Aims:Vascular calcification (VC) underlies substantial cardiovascular morbidity and mortality. No clinically therapies have emerged presently. Stellate ganglion block (SGB) is one of the most often used sympathetic blockade procedure, and regulates vascular dilation. However, the effect of SGB on VC is still unknown. Therefore, we aimed to identify the ameliorative effect of SGB on VC.

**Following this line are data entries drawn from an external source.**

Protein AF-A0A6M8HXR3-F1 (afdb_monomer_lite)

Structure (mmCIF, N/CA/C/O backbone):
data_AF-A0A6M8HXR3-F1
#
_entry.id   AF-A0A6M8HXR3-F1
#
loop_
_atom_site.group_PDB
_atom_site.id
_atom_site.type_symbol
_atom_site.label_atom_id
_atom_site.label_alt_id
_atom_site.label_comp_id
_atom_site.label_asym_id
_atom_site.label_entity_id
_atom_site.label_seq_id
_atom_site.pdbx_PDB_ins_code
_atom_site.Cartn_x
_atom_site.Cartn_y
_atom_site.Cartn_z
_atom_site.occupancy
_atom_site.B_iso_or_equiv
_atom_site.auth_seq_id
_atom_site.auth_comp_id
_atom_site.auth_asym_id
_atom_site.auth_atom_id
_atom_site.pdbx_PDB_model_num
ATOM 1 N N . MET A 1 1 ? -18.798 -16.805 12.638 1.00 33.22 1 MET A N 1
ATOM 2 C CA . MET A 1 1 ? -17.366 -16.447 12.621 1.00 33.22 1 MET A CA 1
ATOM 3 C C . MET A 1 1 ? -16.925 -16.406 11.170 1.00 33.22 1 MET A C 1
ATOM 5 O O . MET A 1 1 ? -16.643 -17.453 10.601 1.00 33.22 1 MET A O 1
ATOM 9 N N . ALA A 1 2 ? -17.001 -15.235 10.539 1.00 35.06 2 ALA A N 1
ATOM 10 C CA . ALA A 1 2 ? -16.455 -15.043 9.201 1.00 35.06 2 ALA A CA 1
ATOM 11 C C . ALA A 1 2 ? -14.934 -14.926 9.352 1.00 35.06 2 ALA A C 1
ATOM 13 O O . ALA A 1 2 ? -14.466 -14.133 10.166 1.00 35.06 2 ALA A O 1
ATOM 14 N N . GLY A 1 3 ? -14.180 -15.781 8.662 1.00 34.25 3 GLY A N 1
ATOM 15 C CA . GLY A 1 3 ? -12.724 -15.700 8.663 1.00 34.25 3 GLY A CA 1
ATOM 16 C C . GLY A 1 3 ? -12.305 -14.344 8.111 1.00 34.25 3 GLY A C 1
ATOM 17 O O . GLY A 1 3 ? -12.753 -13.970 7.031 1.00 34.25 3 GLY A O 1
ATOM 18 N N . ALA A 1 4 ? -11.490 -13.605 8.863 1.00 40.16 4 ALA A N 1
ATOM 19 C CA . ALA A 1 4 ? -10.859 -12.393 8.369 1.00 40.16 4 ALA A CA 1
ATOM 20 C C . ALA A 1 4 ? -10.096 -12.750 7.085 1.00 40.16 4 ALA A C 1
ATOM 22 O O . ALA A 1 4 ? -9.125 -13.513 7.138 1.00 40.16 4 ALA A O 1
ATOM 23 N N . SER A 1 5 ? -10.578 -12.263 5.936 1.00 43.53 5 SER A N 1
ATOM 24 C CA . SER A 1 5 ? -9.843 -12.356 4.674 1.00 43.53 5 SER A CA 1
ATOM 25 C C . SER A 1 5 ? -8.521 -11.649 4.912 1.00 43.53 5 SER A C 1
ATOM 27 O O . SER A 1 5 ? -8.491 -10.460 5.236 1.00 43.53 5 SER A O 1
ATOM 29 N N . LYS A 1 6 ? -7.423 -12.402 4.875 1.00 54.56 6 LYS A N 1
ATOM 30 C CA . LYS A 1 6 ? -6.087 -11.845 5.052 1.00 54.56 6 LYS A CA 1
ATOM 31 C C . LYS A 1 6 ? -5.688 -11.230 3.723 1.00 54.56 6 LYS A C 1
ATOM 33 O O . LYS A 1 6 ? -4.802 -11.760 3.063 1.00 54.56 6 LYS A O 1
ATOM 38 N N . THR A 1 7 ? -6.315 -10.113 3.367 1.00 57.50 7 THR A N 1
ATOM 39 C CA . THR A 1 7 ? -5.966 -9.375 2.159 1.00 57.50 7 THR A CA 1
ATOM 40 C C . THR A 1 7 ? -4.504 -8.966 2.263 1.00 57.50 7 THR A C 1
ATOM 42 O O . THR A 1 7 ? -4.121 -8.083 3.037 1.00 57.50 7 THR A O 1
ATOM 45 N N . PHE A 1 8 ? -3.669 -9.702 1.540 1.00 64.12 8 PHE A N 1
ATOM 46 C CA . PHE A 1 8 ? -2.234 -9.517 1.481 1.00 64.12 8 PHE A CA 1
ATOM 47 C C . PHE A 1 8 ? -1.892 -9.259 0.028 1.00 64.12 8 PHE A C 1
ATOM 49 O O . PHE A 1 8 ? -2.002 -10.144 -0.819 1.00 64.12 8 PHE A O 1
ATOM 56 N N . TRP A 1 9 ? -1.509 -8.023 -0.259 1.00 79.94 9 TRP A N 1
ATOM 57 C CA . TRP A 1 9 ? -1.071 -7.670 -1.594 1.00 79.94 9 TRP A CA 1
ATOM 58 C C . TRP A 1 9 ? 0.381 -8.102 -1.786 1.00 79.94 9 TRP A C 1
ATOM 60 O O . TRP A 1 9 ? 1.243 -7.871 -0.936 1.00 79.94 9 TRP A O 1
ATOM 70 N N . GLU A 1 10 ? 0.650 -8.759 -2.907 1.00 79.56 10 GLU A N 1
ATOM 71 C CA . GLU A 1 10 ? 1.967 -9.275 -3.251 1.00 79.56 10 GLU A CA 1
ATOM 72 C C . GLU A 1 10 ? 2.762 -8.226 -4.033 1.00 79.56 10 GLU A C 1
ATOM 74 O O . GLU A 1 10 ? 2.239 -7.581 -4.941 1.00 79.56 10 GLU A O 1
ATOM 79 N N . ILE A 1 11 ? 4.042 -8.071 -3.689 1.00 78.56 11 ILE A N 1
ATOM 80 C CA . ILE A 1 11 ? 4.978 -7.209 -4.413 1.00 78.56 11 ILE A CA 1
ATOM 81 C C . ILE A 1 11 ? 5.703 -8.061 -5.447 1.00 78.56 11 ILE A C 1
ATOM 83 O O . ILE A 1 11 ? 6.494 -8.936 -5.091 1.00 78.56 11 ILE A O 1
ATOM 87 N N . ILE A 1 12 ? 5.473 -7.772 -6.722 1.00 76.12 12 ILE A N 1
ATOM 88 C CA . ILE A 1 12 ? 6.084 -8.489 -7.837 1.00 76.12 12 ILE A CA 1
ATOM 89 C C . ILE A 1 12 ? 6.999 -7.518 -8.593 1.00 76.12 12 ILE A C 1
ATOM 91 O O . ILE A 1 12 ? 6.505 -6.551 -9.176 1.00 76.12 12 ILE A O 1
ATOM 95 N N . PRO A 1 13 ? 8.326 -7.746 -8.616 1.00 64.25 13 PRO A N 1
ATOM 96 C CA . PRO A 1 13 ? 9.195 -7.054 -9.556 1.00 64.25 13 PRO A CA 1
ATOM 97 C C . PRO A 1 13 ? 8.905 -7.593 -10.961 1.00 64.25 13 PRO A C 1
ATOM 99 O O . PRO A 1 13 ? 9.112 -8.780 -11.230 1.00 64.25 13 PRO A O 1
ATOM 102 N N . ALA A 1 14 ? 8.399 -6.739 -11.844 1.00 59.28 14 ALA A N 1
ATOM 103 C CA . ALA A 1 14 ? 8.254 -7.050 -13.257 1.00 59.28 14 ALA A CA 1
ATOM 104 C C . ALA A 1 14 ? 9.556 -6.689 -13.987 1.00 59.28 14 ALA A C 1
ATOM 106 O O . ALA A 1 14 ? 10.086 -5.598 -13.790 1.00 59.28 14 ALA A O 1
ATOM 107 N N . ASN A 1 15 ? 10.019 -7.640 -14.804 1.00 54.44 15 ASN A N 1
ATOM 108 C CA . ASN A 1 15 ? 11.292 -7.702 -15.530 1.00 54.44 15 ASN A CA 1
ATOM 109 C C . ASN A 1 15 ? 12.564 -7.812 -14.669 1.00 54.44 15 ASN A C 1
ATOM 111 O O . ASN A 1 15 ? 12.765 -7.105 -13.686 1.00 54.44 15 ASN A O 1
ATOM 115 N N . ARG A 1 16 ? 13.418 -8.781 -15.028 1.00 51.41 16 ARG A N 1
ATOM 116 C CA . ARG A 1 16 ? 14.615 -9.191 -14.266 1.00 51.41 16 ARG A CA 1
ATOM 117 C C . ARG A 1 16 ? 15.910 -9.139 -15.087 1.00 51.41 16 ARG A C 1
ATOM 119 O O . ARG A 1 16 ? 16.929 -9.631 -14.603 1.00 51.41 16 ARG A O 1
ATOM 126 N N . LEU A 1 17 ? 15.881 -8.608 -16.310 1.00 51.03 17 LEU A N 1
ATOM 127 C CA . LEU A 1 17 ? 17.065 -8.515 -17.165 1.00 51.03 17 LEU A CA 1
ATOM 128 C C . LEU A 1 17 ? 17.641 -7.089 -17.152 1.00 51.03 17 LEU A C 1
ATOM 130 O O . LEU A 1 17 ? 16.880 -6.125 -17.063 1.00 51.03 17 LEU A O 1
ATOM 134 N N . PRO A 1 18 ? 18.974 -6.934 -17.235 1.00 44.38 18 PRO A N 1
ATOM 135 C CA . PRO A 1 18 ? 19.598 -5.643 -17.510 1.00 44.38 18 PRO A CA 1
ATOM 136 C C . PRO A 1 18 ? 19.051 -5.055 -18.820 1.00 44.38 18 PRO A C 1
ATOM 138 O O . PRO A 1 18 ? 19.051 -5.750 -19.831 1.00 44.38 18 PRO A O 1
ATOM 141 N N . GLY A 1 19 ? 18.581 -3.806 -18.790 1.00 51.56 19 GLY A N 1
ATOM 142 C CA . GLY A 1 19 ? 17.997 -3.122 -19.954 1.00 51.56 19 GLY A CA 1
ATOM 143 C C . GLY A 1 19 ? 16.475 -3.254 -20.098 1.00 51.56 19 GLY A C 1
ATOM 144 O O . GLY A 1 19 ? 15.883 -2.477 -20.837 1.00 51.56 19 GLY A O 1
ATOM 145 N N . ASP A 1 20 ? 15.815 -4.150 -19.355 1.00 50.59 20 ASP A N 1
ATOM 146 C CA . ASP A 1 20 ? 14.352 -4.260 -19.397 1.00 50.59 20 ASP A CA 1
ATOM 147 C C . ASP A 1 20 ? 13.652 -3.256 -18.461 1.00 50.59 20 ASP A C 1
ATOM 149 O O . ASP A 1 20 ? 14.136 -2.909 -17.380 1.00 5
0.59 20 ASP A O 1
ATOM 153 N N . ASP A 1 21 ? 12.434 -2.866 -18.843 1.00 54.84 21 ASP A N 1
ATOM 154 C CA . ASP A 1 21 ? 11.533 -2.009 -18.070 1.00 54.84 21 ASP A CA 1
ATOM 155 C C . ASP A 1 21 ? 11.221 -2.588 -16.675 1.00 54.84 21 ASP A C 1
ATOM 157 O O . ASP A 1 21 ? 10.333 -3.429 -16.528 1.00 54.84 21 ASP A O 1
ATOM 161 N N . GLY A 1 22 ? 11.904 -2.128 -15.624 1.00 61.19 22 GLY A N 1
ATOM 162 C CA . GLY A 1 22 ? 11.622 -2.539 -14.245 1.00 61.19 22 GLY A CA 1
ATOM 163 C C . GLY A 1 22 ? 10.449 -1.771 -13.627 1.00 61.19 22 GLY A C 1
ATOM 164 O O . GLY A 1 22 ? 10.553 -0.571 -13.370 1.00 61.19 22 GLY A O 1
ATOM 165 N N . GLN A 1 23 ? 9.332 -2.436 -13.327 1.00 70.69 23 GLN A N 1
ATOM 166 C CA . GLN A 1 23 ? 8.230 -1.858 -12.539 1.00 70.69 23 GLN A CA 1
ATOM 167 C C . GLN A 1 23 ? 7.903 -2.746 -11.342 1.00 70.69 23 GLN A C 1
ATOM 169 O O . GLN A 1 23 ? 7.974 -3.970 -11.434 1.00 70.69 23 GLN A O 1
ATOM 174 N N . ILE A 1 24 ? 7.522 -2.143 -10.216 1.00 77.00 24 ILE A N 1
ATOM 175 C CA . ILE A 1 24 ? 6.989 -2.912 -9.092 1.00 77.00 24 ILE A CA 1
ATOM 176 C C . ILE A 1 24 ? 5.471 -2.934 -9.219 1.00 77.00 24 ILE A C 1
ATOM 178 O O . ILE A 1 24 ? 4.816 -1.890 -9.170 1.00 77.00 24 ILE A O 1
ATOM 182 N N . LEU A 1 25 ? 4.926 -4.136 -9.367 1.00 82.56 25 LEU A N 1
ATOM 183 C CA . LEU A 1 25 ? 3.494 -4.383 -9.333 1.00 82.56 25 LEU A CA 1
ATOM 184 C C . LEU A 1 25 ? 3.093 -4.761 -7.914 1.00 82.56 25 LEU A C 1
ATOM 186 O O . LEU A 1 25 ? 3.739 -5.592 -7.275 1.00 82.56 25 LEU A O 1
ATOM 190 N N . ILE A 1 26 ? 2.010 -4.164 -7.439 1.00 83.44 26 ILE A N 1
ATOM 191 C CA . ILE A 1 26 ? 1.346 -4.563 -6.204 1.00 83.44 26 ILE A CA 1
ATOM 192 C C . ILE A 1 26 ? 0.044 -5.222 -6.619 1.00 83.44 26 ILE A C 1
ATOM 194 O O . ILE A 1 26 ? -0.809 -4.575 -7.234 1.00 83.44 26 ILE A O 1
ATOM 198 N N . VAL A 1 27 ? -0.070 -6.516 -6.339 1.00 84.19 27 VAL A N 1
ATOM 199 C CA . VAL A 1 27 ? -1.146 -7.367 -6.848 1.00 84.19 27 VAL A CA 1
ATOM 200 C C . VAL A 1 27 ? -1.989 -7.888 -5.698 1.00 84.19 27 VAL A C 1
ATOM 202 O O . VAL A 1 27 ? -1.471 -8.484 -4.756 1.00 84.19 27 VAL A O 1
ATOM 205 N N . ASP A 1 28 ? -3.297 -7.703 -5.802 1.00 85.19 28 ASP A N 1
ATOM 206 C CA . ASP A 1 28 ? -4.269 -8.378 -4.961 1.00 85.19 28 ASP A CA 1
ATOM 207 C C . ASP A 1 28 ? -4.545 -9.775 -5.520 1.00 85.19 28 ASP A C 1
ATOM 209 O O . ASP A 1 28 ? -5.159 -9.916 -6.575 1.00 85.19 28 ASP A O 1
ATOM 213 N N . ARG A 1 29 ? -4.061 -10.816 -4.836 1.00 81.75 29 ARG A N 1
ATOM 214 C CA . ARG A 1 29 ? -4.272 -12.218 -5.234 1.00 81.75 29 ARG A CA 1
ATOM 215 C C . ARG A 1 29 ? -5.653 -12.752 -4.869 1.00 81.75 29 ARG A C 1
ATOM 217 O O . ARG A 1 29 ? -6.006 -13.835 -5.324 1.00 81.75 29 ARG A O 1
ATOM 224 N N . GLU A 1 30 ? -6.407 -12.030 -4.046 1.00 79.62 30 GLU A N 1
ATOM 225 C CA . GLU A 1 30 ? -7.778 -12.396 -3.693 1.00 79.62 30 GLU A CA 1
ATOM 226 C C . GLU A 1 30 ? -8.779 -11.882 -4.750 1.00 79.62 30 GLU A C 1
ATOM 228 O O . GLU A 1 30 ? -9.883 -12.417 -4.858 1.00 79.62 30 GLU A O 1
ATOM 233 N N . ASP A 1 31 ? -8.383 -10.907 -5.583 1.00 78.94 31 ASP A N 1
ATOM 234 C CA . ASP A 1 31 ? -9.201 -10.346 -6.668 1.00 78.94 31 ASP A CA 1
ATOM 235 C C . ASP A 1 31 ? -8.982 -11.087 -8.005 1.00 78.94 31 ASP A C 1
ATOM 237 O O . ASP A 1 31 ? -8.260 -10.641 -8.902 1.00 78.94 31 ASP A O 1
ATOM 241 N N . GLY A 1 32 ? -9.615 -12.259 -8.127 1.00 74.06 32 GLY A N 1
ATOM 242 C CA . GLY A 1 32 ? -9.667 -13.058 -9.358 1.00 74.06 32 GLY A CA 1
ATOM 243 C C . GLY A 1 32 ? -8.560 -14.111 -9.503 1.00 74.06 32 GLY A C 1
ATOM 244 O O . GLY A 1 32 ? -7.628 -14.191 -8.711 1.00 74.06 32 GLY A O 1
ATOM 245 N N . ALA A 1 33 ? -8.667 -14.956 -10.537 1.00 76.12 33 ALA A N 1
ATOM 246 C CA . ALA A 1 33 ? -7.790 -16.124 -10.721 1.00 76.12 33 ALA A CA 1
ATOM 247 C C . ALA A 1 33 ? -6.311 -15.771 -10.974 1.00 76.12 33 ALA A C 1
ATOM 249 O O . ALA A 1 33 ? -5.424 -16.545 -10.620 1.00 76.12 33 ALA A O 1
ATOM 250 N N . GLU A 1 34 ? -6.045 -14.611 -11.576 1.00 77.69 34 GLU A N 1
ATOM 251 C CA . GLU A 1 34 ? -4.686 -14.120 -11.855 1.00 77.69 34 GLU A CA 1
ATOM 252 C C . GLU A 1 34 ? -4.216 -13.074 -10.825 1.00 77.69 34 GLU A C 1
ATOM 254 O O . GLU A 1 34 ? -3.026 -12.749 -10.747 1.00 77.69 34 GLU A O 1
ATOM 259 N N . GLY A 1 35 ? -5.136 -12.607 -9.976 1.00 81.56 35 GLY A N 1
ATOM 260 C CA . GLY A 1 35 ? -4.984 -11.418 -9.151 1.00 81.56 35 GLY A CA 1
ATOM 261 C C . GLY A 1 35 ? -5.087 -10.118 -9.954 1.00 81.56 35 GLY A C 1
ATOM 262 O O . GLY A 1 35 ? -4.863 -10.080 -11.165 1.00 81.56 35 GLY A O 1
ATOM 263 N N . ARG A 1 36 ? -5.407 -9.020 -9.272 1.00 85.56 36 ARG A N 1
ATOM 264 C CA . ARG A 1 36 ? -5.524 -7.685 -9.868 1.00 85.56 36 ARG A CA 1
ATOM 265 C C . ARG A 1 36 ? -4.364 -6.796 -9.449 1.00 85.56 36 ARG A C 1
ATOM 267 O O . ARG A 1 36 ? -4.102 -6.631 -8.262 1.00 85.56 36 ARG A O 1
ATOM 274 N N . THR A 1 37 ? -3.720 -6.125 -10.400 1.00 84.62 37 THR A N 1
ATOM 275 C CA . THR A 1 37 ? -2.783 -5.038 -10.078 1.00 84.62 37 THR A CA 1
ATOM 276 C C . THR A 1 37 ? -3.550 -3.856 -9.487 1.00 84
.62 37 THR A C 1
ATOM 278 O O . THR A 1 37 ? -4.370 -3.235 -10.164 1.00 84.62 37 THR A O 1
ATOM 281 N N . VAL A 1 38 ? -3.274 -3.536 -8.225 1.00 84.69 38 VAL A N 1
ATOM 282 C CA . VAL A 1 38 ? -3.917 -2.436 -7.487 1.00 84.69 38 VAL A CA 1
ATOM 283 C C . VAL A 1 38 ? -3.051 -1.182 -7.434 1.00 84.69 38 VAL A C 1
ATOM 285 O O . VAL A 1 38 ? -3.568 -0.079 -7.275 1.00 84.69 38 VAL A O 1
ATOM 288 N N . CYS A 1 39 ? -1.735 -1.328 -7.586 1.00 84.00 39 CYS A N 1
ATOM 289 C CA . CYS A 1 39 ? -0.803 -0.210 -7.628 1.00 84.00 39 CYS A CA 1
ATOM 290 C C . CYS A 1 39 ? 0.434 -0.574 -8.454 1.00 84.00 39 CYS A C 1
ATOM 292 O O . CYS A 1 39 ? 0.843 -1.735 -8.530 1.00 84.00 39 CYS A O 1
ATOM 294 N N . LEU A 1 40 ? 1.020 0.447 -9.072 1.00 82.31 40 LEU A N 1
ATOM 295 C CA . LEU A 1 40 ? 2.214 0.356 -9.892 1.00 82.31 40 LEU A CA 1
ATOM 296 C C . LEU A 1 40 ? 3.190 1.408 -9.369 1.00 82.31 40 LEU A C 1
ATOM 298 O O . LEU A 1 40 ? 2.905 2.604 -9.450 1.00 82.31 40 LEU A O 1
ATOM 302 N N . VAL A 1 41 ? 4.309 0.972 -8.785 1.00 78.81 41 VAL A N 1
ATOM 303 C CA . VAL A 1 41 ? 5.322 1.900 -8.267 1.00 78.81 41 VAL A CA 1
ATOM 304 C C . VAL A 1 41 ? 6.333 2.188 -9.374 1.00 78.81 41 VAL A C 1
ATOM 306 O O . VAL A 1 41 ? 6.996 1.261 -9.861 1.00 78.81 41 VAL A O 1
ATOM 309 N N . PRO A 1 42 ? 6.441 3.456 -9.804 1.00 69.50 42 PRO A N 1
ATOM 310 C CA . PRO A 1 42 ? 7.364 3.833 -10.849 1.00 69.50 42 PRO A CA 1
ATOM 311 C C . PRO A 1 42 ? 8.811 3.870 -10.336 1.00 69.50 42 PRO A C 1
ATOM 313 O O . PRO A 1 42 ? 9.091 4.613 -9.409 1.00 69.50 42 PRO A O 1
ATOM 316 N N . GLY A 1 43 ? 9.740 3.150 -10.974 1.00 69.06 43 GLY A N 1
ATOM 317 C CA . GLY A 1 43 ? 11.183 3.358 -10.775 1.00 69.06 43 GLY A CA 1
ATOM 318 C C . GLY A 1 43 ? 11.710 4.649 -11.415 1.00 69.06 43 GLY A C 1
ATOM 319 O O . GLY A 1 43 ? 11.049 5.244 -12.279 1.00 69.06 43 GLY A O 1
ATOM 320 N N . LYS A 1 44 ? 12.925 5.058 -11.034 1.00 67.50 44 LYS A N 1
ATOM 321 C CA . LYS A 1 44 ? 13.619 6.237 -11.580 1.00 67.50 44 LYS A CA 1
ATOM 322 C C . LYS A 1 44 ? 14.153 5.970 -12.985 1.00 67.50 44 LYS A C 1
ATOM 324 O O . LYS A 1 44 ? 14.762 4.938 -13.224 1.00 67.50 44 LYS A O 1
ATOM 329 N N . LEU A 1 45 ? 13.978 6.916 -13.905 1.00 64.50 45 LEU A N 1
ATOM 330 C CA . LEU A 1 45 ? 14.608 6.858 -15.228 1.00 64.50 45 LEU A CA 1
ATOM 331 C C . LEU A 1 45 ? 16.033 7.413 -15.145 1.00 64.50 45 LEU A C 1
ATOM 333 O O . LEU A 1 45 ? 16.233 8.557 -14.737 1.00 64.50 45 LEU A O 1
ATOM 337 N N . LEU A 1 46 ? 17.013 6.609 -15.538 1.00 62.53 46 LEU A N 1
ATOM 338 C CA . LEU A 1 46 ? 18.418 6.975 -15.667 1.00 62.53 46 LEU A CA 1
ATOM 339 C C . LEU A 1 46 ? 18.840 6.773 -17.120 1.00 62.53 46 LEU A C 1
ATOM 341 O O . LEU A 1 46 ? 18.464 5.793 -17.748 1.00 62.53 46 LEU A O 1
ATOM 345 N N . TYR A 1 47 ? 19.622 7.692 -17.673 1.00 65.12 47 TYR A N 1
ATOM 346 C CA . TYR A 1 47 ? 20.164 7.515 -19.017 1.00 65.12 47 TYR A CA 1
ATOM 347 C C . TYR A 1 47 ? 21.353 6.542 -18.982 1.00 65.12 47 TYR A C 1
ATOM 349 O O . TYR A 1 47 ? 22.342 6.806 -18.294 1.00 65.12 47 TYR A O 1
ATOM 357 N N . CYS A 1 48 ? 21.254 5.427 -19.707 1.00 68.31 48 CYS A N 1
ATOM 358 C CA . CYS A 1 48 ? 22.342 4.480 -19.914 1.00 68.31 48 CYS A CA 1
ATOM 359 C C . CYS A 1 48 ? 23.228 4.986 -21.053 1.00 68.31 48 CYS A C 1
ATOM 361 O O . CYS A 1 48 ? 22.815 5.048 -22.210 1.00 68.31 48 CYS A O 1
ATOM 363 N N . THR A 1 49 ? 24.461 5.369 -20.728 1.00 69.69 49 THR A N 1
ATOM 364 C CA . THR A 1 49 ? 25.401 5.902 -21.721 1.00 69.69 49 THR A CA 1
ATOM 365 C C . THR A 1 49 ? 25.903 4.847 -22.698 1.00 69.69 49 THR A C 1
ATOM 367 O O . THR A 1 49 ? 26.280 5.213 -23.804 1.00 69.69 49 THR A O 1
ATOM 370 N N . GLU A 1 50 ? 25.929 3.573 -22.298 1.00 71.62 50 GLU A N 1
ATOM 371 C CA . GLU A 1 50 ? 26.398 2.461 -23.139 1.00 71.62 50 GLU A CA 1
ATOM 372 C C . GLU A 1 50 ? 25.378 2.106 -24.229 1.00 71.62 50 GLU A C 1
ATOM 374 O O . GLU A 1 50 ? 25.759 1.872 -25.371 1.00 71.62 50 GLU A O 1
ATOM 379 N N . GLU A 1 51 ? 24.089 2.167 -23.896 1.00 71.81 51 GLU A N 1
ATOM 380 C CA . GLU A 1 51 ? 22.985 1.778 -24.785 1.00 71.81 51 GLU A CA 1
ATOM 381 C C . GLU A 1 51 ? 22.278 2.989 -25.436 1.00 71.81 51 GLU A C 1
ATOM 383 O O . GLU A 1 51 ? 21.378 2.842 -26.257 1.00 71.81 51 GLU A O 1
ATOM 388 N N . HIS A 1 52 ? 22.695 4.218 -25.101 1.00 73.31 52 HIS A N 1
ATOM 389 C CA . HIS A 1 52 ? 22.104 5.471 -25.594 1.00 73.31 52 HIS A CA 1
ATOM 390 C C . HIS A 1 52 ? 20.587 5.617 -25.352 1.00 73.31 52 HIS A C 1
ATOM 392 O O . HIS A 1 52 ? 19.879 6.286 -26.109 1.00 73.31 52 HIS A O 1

Key finding:In vivo VC was induced in rats by administering vitamin D3 plus nicotine (VDN), and in vitro calcification of rat aortic vascular smooth muscle cells (VSMC) was induced by β-glycerophosphate. In VDN rats, alkaline phosphatase (ALP) activity and Calcium contents were higher than that in control rats. The transformation of VSMC from contractile to osteoblast-like phenotype was observed in calcified aorta. SGB ameliorated the increase of ALP activity and Calcium content, and the transformation of VSMC in calcified aorta. The stimulation of endoplasmic reticulum stress (ERS) in calcified aorta was also attenuated by SGB treatment. The inducer of ERS, tunicamycin could block the beneficial effect of SGB on VC, and the ERS inhibitor, 4-PBA could mimic the amelioration of SGB. Furthermore, SGB attenuated the increased plasma levels of norepinephrine in VDN rats. In vitro experiments, norepinephrine exaggerated VSMC calcification, phenotype transformation and ERS.
Significance:These results demonstrate that SGB could inhibit sympathetic nervous activity, and then prevent the activation of ERS followed by ameliorating VC. Sympathetic over-activation might play critical role in the pathogenesis of VC, which provides new strategy and target for therapy and prevention of VC.